If that's true, I hope it gets out eventually. Imagine the PR disaster for RIM if they actually pressured Rogers to limit the viability of the iPhone. There's antitrust written all over that.


----------



## adagio (Aug 23, 2002)

CaptainCode said:


> If that's true, I hope it gets out eventually. Imagine the PR disaster for RIM if they actually pressured Rogers to limit the viability of the iPhone. There's antitrust written all over that.


Impossible to prove if there were conversations over a round of golf or a few drinks at the bar.... we'll never know.


----------



## MacGYVER (Apr 15, 2005)

I have said it as well, of course RIM had a say with regards to the iPhone and Rogers. The iPhone coming to Ontario steps all over RIM which resides its manufacturing and headquarters in Waterloo, Ontario. This is a huge smack in the face to RIM and this is finally RIMs competition. RIM should be worried, but have they gone to Rogers and pressured them? I bet you they have... they are really worried about this iPhone device. RIM and Rogers in Canada have shared a long many years together promoting and selling the RIM devices and services here in Canada. Like I said earlier this iPhone is brand new to Rogers, they have no idea what they're getting into, not just yet. Perhaps in a year or two from now they will have a better understanding.


----------



## CaptainCode (Jun 4, 2006)

adagio said:


> Impossible to prove if there were conversations over a round of golf or a few drinks at the bar.... we'll never know.


I hope the idiot managers did it over unencrypted emails like many other cases and somehow it gets out


----------



## mpuk (May 24, 2005)

I don't see why everyone is so worried...

If Bell is offering unlimited data, Rogers will soon follow suit. Not like Rogers will be known as the "expensive data plan provider" and Bell will become the cheaper one....won't happen. Rogers can charge what they want right now to get some extra money because they know people will buy it anyway....look at the insane amount of hype around the new iPhone and its introduction in Canada...! 

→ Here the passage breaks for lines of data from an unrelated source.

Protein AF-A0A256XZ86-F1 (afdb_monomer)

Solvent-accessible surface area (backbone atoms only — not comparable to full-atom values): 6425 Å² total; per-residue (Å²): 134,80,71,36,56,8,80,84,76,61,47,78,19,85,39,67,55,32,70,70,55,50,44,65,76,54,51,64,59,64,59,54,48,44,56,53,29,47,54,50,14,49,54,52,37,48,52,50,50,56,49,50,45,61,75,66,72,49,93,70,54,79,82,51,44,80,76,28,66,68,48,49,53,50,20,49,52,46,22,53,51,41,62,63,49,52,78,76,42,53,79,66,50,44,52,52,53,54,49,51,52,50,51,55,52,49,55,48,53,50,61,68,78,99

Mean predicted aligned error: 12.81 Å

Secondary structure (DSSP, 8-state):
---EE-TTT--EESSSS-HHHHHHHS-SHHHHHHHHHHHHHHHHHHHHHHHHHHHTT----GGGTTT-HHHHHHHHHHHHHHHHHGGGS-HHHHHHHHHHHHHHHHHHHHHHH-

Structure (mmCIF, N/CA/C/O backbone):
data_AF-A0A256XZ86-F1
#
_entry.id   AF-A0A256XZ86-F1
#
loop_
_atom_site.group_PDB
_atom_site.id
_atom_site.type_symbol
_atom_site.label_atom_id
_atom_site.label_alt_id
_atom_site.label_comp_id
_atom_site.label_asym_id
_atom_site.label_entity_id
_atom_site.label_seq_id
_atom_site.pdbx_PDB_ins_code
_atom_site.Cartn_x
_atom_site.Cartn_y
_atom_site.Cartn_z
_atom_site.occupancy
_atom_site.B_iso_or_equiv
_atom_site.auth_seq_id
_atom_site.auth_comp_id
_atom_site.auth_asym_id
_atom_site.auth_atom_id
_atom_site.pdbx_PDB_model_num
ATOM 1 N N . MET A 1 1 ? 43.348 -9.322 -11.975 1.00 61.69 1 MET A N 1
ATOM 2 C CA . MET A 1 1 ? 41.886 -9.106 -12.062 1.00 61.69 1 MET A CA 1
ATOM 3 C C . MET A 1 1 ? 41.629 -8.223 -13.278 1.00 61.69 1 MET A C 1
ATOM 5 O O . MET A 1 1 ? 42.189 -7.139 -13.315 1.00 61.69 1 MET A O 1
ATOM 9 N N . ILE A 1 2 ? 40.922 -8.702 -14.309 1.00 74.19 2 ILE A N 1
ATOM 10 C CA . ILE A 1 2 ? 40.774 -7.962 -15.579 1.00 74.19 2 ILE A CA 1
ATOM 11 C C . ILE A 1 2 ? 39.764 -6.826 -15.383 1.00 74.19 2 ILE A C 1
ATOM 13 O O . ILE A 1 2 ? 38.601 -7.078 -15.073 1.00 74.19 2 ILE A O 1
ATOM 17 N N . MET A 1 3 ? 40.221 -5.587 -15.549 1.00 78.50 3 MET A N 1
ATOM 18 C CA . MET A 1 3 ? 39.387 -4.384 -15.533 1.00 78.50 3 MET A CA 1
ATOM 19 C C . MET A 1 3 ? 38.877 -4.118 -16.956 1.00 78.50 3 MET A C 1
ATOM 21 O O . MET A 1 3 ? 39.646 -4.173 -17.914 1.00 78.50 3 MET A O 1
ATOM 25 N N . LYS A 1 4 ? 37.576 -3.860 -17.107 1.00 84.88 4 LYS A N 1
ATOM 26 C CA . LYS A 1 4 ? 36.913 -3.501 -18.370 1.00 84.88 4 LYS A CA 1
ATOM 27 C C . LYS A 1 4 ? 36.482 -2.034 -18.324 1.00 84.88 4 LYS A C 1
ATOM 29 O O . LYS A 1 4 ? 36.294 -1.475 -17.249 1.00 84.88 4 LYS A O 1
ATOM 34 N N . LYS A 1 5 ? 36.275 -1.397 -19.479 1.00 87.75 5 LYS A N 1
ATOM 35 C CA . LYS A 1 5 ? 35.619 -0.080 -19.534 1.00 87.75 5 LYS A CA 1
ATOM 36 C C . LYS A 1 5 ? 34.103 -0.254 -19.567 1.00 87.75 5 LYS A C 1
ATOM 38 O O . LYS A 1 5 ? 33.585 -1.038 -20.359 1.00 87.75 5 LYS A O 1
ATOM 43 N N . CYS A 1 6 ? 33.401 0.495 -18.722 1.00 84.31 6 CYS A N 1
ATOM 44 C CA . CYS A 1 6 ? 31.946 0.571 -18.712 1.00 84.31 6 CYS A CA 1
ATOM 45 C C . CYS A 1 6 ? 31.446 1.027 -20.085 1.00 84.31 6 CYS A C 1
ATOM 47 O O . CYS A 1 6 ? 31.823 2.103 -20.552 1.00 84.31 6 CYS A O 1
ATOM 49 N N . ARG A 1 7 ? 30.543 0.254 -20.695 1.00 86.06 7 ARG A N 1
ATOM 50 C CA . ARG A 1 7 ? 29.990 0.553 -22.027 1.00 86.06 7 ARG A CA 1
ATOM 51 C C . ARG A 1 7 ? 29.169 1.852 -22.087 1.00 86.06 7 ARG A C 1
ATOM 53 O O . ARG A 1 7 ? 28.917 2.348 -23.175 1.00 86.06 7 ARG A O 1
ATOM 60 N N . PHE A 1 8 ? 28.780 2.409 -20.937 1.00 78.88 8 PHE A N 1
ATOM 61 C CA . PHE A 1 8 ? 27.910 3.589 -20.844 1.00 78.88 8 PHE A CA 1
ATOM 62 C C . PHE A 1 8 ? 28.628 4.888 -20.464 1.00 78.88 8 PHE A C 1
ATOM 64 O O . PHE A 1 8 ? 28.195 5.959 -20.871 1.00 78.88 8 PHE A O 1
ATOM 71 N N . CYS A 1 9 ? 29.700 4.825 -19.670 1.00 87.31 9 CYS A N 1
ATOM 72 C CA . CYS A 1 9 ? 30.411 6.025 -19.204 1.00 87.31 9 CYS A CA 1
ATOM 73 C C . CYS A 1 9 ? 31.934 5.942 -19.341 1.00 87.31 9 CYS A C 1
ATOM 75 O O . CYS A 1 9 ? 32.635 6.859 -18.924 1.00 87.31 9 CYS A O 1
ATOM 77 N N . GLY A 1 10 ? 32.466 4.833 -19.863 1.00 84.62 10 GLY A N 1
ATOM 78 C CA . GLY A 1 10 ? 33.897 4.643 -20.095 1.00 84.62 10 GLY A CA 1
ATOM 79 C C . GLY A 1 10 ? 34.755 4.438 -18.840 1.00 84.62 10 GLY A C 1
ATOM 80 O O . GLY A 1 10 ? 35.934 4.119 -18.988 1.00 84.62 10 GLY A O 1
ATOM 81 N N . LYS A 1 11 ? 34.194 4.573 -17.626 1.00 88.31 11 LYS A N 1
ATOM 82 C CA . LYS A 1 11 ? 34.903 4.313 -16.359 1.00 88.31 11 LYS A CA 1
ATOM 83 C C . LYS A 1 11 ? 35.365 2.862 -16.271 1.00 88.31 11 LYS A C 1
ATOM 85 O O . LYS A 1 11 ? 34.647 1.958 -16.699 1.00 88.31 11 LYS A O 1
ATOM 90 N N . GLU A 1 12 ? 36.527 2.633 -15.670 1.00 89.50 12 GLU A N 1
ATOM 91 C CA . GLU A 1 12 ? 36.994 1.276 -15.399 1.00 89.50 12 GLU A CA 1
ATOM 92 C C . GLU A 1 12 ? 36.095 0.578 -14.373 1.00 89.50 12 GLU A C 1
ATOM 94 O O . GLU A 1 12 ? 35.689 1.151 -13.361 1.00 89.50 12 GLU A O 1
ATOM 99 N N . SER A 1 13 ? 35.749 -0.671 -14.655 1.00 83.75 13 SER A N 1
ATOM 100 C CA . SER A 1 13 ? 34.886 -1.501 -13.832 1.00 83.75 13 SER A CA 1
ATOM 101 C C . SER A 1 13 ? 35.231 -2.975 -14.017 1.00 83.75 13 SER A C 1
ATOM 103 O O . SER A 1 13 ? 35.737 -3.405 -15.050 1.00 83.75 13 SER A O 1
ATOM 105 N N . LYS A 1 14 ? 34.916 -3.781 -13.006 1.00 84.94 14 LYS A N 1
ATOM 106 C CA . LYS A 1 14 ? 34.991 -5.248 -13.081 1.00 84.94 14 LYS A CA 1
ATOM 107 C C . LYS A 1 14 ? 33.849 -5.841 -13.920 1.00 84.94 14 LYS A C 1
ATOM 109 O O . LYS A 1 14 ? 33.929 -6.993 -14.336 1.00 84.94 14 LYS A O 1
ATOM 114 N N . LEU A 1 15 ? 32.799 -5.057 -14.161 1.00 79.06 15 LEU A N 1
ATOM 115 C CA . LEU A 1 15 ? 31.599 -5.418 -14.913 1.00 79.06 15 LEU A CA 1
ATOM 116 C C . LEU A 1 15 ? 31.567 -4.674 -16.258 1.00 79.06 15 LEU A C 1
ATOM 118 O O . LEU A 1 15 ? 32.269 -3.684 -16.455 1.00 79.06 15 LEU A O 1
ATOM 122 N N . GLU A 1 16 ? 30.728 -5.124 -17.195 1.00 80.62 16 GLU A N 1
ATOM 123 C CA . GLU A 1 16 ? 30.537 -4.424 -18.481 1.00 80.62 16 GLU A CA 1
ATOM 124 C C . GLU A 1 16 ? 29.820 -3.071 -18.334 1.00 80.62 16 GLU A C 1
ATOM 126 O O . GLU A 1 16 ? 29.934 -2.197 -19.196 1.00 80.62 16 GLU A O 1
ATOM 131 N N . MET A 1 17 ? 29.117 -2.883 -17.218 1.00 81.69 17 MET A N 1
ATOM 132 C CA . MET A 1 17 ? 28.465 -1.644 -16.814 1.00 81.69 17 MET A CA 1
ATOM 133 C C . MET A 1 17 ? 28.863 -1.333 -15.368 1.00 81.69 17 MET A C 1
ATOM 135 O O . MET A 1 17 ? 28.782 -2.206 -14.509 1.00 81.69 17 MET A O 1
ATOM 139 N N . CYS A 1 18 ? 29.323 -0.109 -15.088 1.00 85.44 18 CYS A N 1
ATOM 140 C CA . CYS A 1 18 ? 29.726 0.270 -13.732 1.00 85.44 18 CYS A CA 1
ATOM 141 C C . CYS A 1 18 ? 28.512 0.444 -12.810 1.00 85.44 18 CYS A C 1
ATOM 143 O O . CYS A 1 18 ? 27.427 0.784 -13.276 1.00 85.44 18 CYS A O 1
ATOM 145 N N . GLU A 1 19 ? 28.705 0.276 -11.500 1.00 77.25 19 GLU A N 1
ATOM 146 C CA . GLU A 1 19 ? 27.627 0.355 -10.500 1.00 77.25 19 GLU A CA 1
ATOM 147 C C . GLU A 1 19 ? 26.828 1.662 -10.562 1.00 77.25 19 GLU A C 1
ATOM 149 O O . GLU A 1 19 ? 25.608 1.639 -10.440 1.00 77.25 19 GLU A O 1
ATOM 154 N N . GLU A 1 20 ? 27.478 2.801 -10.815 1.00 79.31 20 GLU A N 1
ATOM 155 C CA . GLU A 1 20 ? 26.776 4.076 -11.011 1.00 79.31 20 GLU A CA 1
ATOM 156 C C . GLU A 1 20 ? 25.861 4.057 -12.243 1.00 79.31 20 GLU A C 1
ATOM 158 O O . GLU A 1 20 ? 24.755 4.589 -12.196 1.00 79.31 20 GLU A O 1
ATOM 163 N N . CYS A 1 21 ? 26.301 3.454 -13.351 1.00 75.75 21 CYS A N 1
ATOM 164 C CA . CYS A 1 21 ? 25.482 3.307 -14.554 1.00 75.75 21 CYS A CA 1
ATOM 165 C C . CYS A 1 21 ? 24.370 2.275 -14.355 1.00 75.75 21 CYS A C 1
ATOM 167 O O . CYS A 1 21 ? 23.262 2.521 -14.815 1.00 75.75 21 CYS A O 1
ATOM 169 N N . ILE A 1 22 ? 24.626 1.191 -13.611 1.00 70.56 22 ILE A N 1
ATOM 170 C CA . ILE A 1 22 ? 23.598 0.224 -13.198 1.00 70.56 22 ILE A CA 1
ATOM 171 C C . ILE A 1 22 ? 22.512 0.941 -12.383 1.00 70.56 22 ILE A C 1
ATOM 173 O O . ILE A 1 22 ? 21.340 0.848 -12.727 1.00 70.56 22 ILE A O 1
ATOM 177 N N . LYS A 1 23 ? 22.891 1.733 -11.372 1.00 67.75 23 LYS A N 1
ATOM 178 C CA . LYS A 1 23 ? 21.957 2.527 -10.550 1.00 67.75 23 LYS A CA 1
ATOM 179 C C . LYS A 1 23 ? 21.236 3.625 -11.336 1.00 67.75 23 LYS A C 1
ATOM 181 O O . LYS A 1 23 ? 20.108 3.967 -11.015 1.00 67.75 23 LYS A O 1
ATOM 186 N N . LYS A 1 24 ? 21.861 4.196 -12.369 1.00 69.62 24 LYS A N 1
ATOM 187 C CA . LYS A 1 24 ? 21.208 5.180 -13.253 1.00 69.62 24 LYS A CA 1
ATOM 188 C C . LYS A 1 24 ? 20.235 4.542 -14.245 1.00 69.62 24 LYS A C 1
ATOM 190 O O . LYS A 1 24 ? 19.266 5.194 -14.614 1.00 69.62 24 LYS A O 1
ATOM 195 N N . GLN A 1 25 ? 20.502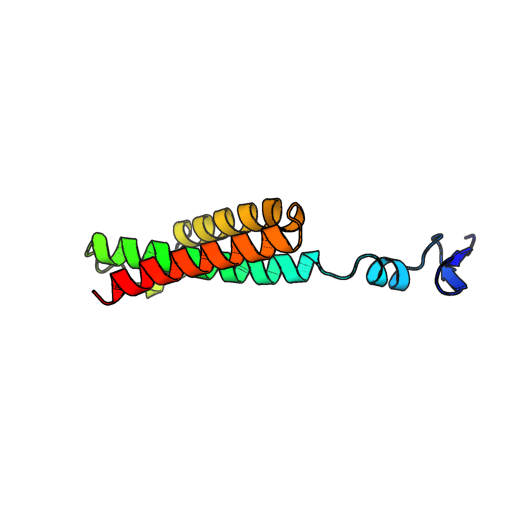 3.314 -14.693 1.00 62.97 25 GLN A N 1
ATOM 196 C CA . GLN A 1 25 ? 19.619 2.548 -15.583 1.00 62.97 25 GLN A CA 1
ATOM 197 C C . GLN A 1 25 ? 18.470 1.877 -14.819 1.00 62.97 25 GLN A C 1
ATOM 199 O O . GLN A 1 25 ? 17.364 1.771 -15.340 1.00 62.97 25 GLN A O 1
ATOM 204 N N . HIS A 1 26 ? 18.711 1.511 -13.560 1.00 56.59 26 HIS A N 1
ATOM 205 C CA . HIS A 1 26 ? 17.714 1.075 -12.588 1.00 56.59 26 HIS A CA 1
ATOM 206 C C . HIS A 1 26 ? 17.625 2.106 -11.457 1.00 56.59 26 HIS A C 1
ATOM 208 O O . HIS A 1 26 ? 18.031 1.801 -10.333 1.00 56.59 26 HIS A O 1
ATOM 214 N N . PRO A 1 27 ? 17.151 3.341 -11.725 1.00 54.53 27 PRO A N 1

The smartest thing to do imo is to get a iPhone if you absolutely want one and sign the 3 year contract, but keep your current plan. Use wifi to test out the waters and see how much you use the data option....as new plans are bound to eventually emerge for those of us complaining about the high rates, as every provider around the world seems to be going unlimited, we can at least expect competitive.


----------



## kb244 (Apr 23, 2002)

Well look at it this way, if a company rapes consumers long enough, just bout any other new offering will become extremely attractive, or at the very least the competitor's Ads will target consumers much easier than anticipated.


----------



## CaptainCode (Jun 4, 2006)

I think the only main reason that Bell is pricing it so cheap is exactly that there is so much hype around the iPhone(warranted or not, your opinion). They're trying to get the people in with way cheaper plans, and it might work. I wonder how long it will last that way(Bell).


----------



## KMPhotos (Jun 17, 2008)

mpuk said:


> I don't see why everyone is so worried...
> 
> If Bell is offering unlimited data, Rogers will soon follow suit. Not like Rogers will be known as the "expensive data plan provider" and Bell will become the cheaper one....won't happen. Rogers can charge what they want right now to get some extra money because they know people will buy it anyway....look at the insane amount of hype around the new iPhone and its introduction in Canada...!
> 
> The smartest thing to do imo is to get a iPhone if you absolutely want one and sign the 3 year contract, but keep your current plan. Use wifi to test out the waters and see how much you use the data option....as new plans are bound to eventually emerge for those of us complaining about the high rates, as every provider around the world seems to be going unlimited, we can at least expect competitive.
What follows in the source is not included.